Saved entries:

◇ ◇ ◇ ◇

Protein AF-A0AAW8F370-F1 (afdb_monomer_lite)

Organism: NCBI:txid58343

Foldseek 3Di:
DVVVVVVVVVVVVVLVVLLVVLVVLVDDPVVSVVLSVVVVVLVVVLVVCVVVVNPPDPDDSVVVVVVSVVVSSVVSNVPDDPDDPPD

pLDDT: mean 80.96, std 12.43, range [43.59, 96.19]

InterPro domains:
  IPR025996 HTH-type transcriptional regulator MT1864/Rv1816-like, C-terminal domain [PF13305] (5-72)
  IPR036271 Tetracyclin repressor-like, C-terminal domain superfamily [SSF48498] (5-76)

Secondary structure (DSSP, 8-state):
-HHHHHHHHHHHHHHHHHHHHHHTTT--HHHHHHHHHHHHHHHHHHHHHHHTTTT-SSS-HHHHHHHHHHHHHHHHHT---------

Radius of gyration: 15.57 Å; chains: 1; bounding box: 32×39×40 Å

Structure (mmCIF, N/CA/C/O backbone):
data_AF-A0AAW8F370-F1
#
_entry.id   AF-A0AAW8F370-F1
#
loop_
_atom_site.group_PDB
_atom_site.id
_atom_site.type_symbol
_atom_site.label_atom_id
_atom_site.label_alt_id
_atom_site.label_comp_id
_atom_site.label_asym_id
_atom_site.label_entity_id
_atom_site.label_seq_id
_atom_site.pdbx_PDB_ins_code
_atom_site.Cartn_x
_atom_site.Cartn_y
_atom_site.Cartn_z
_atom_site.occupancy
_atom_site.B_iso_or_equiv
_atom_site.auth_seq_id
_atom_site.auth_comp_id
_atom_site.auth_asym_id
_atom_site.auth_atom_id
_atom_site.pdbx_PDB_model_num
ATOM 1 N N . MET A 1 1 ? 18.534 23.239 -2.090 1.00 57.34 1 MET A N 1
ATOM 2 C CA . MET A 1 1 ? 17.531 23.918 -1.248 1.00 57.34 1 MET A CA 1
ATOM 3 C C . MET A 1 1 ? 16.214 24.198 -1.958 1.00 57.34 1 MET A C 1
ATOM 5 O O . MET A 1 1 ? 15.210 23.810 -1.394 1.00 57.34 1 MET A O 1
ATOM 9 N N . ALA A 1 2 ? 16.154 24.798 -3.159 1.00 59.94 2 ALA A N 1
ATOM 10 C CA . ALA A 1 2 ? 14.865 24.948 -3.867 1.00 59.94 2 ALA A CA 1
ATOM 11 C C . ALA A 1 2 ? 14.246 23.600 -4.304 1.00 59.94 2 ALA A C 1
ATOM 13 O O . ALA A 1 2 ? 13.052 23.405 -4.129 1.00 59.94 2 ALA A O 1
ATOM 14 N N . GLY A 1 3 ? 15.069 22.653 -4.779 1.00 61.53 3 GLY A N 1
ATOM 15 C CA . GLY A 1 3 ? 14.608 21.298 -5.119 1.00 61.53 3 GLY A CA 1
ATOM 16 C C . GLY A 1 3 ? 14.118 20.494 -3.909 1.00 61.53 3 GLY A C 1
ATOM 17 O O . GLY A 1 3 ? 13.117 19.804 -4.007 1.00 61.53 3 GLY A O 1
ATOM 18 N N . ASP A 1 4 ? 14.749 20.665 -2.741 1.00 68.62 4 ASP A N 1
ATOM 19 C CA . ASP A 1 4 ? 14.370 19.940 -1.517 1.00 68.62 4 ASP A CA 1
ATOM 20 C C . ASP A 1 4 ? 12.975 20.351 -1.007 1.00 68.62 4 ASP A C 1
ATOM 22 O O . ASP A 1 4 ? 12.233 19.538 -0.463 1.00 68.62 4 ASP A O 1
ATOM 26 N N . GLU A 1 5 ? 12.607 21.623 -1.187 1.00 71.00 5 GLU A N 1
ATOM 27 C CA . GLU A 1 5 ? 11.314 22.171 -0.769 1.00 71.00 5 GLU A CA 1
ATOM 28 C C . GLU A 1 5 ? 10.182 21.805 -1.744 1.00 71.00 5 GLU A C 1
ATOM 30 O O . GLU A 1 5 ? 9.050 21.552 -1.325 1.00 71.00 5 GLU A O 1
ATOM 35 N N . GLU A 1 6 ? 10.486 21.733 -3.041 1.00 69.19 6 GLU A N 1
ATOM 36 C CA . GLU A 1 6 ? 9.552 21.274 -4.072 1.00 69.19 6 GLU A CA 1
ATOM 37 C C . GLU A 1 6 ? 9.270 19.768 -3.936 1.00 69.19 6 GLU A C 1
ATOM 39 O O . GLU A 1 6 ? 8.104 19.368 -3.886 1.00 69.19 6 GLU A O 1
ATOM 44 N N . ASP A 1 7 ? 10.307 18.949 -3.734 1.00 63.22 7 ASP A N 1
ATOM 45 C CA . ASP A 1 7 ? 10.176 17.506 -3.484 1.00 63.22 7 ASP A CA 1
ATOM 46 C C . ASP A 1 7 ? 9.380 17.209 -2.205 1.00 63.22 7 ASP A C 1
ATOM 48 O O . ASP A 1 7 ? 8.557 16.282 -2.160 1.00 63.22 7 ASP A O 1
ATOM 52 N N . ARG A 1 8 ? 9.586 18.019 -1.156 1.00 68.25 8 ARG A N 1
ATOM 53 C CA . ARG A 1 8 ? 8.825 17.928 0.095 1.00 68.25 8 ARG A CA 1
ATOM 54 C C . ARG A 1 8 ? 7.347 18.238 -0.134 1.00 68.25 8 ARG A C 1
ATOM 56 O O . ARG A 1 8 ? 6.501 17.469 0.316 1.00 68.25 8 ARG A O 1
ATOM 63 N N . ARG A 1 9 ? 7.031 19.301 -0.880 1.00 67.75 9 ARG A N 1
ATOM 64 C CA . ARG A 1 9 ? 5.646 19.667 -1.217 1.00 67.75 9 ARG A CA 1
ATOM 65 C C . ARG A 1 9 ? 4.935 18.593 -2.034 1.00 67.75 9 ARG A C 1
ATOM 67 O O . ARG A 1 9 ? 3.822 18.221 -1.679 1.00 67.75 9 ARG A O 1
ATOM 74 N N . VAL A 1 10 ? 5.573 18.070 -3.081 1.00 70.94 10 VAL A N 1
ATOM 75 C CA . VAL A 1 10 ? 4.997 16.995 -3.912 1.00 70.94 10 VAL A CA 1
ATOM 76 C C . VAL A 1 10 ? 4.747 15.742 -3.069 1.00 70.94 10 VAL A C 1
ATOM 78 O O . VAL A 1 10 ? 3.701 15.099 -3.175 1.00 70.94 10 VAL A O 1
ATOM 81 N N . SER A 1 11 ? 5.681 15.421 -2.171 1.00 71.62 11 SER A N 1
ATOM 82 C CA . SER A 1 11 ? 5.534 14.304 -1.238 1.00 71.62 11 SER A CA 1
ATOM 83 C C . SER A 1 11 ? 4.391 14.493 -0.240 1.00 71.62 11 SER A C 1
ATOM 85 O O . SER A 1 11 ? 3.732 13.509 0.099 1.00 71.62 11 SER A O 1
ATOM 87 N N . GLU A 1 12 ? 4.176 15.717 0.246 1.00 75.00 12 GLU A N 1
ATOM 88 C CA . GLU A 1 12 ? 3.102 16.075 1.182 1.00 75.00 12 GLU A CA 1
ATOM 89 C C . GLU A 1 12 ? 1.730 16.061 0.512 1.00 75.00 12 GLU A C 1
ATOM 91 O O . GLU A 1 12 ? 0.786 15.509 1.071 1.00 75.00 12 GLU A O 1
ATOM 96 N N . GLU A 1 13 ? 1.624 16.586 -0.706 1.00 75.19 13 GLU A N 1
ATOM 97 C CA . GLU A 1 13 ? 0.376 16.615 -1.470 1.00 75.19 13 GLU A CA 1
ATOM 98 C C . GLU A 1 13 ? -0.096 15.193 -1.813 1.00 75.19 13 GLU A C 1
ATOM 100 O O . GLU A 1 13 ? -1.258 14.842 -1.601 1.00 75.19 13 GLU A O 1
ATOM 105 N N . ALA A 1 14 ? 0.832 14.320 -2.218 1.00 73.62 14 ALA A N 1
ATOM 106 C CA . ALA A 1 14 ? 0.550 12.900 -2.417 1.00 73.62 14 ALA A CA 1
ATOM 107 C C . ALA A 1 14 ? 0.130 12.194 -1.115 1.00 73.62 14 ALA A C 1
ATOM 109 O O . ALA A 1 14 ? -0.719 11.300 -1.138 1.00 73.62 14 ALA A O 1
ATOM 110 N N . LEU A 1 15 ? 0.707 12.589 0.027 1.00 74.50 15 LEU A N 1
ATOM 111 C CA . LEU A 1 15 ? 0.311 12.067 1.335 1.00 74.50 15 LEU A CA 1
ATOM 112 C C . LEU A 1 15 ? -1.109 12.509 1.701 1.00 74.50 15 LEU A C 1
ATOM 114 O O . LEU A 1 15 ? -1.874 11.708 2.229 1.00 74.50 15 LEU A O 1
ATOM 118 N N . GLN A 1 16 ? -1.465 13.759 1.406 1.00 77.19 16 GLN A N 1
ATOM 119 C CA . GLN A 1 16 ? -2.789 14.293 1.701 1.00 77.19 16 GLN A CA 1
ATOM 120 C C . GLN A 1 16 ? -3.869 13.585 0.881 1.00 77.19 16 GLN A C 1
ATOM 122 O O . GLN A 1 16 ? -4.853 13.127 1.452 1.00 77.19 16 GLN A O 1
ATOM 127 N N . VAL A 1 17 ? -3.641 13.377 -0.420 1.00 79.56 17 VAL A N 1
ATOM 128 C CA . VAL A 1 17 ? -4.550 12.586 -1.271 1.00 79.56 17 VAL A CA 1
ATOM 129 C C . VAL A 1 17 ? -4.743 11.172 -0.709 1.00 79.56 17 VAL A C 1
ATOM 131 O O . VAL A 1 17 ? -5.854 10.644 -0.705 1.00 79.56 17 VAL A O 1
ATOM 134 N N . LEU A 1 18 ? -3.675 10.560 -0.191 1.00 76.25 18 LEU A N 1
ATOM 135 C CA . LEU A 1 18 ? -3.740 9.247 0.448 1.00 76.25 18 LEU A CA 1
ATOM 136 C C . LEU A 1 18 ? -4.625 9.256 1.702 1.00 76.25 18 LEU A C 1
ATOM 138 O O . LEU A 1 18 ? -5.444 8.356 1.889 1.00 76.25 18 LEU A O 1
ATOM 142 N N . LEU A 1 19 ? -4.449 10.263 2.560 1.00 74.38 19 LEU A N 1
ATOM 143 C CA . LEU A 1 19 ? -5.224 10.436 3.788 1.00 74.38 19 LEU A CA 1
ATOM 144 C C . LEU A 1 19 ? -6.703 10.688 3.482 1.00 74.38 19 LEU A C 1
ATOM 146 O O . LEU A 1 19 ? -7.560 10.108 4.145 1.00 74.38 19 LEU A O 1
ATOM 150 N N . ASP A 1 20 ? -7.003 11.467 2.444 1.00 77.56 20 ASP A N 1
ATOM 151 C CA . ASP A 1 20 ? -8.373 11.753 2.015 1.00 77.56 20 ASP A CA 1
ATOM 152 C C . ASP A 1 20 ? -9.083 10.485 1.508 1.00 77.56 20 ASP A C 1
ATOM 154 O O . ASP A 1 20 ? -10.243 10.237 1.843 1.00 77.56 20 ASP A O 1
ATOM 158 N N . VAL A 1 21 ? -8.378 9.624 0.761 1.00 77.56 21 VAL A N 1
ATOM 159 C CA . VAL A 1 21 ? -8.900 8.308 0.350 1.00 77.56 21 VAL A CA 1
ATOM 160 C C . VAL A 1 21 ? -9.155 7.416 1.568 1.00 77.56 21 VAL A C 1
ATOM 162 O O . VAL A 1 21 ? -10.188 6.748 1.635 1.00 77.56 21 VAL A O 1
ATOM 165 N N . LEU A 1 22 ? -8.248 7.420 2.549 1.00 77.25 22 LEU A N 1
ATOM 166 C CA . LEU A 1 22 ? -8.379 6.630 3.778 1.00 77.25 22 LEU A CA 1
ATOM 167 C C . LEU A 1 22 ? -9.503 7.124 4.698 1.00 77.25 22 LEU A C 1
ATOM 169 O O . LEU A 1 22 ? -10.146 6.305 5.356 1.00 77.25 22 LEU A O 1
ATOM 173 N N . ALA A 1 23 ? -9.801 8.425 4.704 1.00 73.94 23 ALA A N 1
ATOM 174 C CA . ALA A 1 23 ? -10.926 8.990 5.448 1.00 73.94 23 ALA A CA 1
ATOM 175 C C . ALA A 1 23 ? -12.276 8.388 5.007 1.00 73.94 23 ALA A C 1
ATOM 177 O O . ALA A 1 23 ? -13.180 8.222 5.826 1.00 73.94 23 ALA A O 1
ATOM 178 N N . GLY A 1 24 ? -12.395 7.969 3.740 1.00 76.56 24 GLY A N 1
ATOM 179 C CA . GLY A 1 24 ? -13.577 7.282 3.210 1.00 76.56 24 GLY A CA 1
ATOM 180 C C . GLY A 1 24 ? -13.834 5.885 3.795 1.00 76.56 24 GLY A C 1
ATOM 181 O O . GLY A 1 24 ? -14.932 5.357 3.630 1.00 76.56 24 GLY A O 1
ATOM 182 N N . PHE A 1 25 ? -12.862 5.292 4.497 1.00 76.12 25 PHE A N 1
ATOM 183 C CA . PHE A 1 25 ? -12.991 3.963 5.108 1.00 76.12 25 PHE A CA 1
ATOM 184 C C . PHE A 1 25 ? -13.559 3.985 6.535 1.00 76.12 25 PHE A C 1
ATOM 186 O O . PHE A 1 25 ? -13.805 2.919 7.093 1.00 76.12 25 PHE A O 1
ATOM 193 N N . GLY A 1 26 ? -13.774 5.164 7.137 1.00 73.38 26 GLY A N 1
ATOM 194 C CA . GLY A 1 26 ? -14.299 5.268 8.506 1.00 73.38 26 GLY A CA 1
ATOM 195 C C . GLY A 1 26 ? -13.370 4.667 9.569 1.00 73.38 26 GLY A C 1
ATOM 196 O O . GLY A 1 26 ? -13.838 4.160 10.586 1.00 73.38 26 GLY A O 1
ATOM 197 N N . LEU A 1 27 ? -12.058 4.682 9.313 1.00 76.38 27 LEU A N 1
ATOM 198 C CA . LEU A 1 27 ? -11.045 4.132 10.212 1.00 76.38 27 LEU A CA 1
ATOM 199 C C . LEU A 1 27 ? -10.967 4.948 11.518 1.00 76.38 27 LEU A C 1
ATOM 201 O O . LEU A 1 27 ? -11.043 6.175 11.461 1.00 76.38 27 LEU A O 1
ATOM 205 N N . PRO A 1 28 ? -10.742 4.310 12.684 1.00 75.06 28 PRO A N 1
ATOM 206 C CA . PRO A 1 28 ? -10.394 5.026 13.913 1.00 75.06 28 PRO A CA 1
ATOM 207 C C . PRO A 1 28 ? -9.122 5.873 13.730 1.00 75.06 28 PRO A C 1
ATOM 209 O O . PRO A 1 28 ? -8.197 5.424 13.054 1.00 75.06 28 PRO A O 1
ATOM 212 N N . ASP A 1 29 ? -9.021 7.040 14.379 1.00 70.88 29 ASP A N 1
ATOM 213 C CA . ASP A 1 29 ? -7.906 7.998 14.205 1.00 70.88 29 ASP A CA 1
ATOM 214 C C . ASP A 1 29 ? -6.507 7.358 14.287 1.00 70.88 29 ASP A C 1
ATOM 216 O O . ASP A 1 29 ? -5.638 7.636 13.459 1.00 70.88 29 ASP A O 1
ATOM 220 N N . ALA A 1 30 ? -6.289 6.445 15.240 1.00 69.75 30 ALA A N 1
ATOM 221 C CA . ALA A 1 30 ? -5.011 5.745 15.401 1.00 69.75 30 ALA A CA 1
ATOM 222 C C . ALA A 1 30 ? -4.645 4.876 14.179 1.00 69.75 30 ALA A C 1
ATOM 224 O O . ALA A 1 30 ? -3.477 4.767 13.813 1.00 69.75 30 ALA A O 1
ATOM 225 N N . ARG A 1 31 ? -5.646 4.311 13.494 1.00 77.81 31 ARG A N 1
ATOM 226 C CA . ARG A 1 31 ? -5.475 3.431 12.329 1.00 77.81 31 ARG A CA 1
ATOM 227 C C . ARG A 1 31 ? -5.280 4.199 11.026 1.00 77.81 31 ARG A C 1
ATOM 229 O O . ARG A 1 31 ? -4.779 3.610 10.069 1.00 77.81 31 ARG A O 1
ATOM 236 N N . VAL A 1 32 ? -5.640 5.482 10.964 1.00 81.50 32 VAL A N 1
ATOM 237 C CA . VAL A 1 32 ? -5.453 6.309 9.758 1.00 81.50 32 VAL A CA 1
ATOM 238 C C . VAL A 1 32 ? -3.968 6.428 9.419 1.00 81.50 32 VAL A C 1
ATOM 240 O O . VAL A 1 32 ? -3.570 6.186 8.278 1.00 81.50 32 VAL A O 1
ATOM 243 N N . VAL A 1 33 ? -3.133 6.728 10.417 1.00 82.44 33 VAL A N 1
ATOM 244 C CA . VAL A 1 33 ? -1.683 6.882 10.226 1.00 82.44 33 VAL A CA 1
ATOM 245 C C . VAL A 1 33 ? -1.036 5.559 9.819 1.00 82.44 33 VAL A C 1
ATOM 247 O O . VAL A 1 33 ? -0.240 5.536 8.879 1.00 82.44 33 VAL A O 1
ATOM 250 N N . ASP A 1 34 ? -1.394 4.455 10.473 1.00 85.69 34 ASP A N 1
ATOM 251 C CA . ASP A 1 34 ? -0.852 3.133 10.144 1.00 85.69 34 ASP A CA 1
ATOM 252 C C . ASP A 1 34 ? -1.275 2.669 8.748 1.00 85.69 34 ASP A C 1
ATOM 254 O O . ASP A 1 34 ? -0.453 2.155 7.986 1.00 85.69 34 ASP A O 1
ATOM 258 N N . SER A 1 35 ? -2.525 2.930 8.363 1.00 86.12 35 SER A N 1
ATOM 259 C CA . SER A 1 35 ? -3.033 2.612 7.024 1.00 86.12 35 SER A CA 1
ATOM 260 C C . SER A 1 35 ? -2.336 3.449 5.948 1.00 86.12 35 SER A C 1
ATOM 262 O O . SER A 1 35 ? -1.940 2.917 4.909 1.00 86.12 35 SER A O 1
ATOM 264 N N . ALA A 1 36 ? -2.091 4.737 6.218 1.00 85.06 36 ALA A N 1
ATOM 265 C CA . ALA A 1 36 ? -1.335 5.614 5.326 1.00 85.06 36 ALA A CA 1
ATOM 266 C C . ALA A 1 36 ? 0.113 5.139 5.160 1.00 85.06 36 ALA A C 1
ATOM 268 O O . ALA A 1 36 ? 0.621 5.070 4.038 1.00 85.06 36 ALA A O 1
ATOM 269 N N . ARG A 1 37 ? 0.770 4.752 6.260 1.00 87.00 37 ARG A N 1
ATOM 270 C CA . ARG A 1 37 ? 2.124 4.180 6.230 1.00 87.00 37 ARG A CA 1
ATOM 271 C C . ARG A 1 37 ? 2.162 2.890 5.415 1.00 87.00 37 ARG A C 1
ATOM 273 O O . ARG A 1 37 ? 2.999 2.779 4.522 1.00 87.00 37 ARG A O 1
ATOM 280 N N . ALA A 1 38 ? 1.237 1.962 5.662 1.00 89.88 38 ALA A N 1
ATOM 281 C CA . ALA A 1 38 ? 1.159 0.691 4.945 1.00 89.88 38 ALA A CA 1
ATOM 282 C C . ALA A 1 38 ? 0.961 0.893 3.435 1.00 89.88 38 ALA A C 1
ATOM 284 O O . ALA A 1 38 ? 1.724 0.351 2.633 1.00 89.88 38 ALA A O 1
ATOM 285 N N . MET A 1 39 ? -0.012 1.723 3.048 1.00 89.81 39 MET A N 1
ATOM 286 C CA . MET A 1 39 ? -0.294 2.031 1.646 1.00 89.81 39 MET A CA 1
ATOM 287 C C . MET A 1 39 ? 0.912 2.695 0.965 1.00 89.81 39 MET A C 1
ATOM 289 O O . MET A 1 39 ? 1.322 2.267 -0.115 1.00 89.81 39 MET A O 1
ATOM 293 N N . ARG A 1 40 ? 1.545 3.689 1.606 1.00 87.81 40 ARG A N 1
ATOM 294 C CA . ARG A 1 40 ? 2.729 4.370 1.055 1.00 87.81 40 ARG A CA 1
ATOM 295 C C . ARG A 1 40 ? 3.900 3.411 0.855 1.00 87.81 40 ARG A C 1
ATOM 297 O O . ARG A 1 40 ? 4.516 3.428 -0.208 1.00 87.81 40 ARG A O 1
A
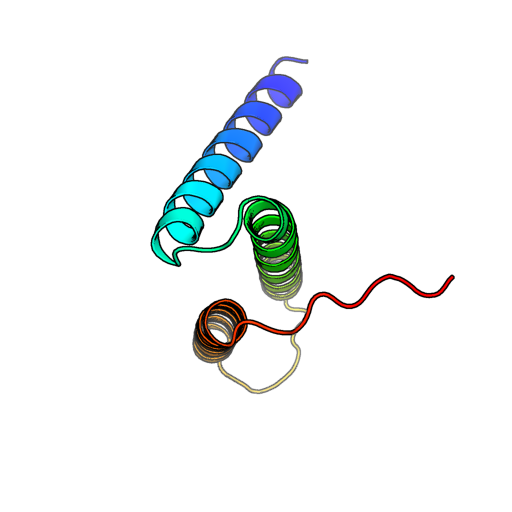TOM 304 N N . SER A 1 41 ? 4.204 2.579 1.851 1.00 92.31 41 SER A N 1
ATOM 305 C CA . SER A 1 41 ? 5.281 1.588 1.767 1.00 92.31 41 SER A CA 1
ATOM 306 C C . SER A 1 41 ? 5.035 0.576 0.650 1.00 92.31 41 SER A C 1
ATOM 308 O O . SER A 1 41 ? 5.951 0.283 -0.119 1.00 92.31 41 SER A O 1
ATOM 310 N N . ALA A 1 42 ? 3.801 0.084 0.527 1.00 94.12 42 ALA A N 1
ATOM 311 C CA . ALA A 1 42 ? 3.411 -0.855 -0.514 1.00 94.12 42 ALA A CA 1
ATOM 312 C C . ALA A 1 42 ? 3.555 -
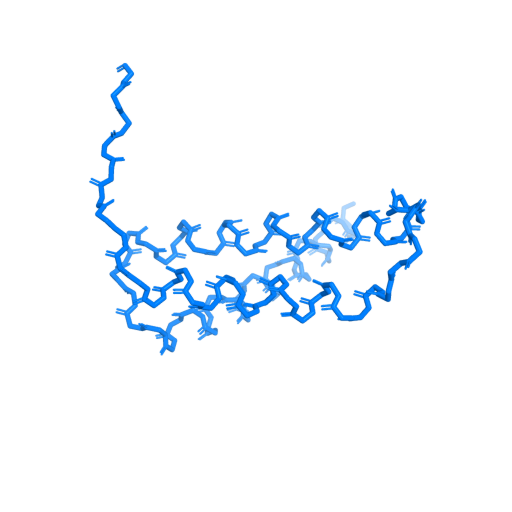0.254 -1.922 1.00 94.12 42 ALA A C 1
ATOM 314 O O . ALA A 1 42 ? 4.206 -0.853 -2.779 1.00 94.12 42 ALA A O 1
ATOM 315 N N . LEU A 1 43 ? 3.009 0.946 -2.148 1.00 91.19 43 LEU A N 1
ATOM 316 C CA . LEU A 1 43 ? 3.099 1.648 -3.433 1.00 91.19 43 LEU A CA 1
ATOM 317 C C . LEU A 1 43 ? 4.545 1.982 -3.802 1.00 91.19 43 LEU A C 1
ATOM 319 O O . LEU A 1 43 ? 4.970 1.720 -4.925 1.00 91.19 43 LEU A O 1
ATOM 323 N N . HIS A 1 44 ? 5.317 2.517 -2.852 1.00 89.88 44 HIS A N 1
ATOM 324 C CA . HIS A 1 44 ? 6.720 2.849 -3.078 1.00 89.88 44 HIS A CA 1
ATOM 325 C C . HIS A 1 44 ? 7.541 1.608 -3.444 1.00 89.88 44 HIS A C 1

◇ ◇ ◇ ◇

▶ Assignment:
All that belongs in the answer is an exact copy of the lines from the start of the records above through the line with "IPR025996 HTH-type transcriptional".

▶ Written response:
Protein AF-A0AAW8F370-F1 (afdb_monomer_lite)

Organism: NCBI:txid58343

Foldseek 3Di:
DVVVVVVVVVVVVVLVVLLVVLVVLVDDPVVSVVLSVVVVVLVVVLVVCVVVVNPPDPDDSVVVVVVSVVVSSVVSNVPDDPDDPPD

pLDDT: mean 80.96, std 12.43, range [43.59, 96.19]

InterPro domains:
  IPR025996 HTH-type transcriptional regulator MT1864/Rv1816-like, C-terminal domain [PF13305] (5-72)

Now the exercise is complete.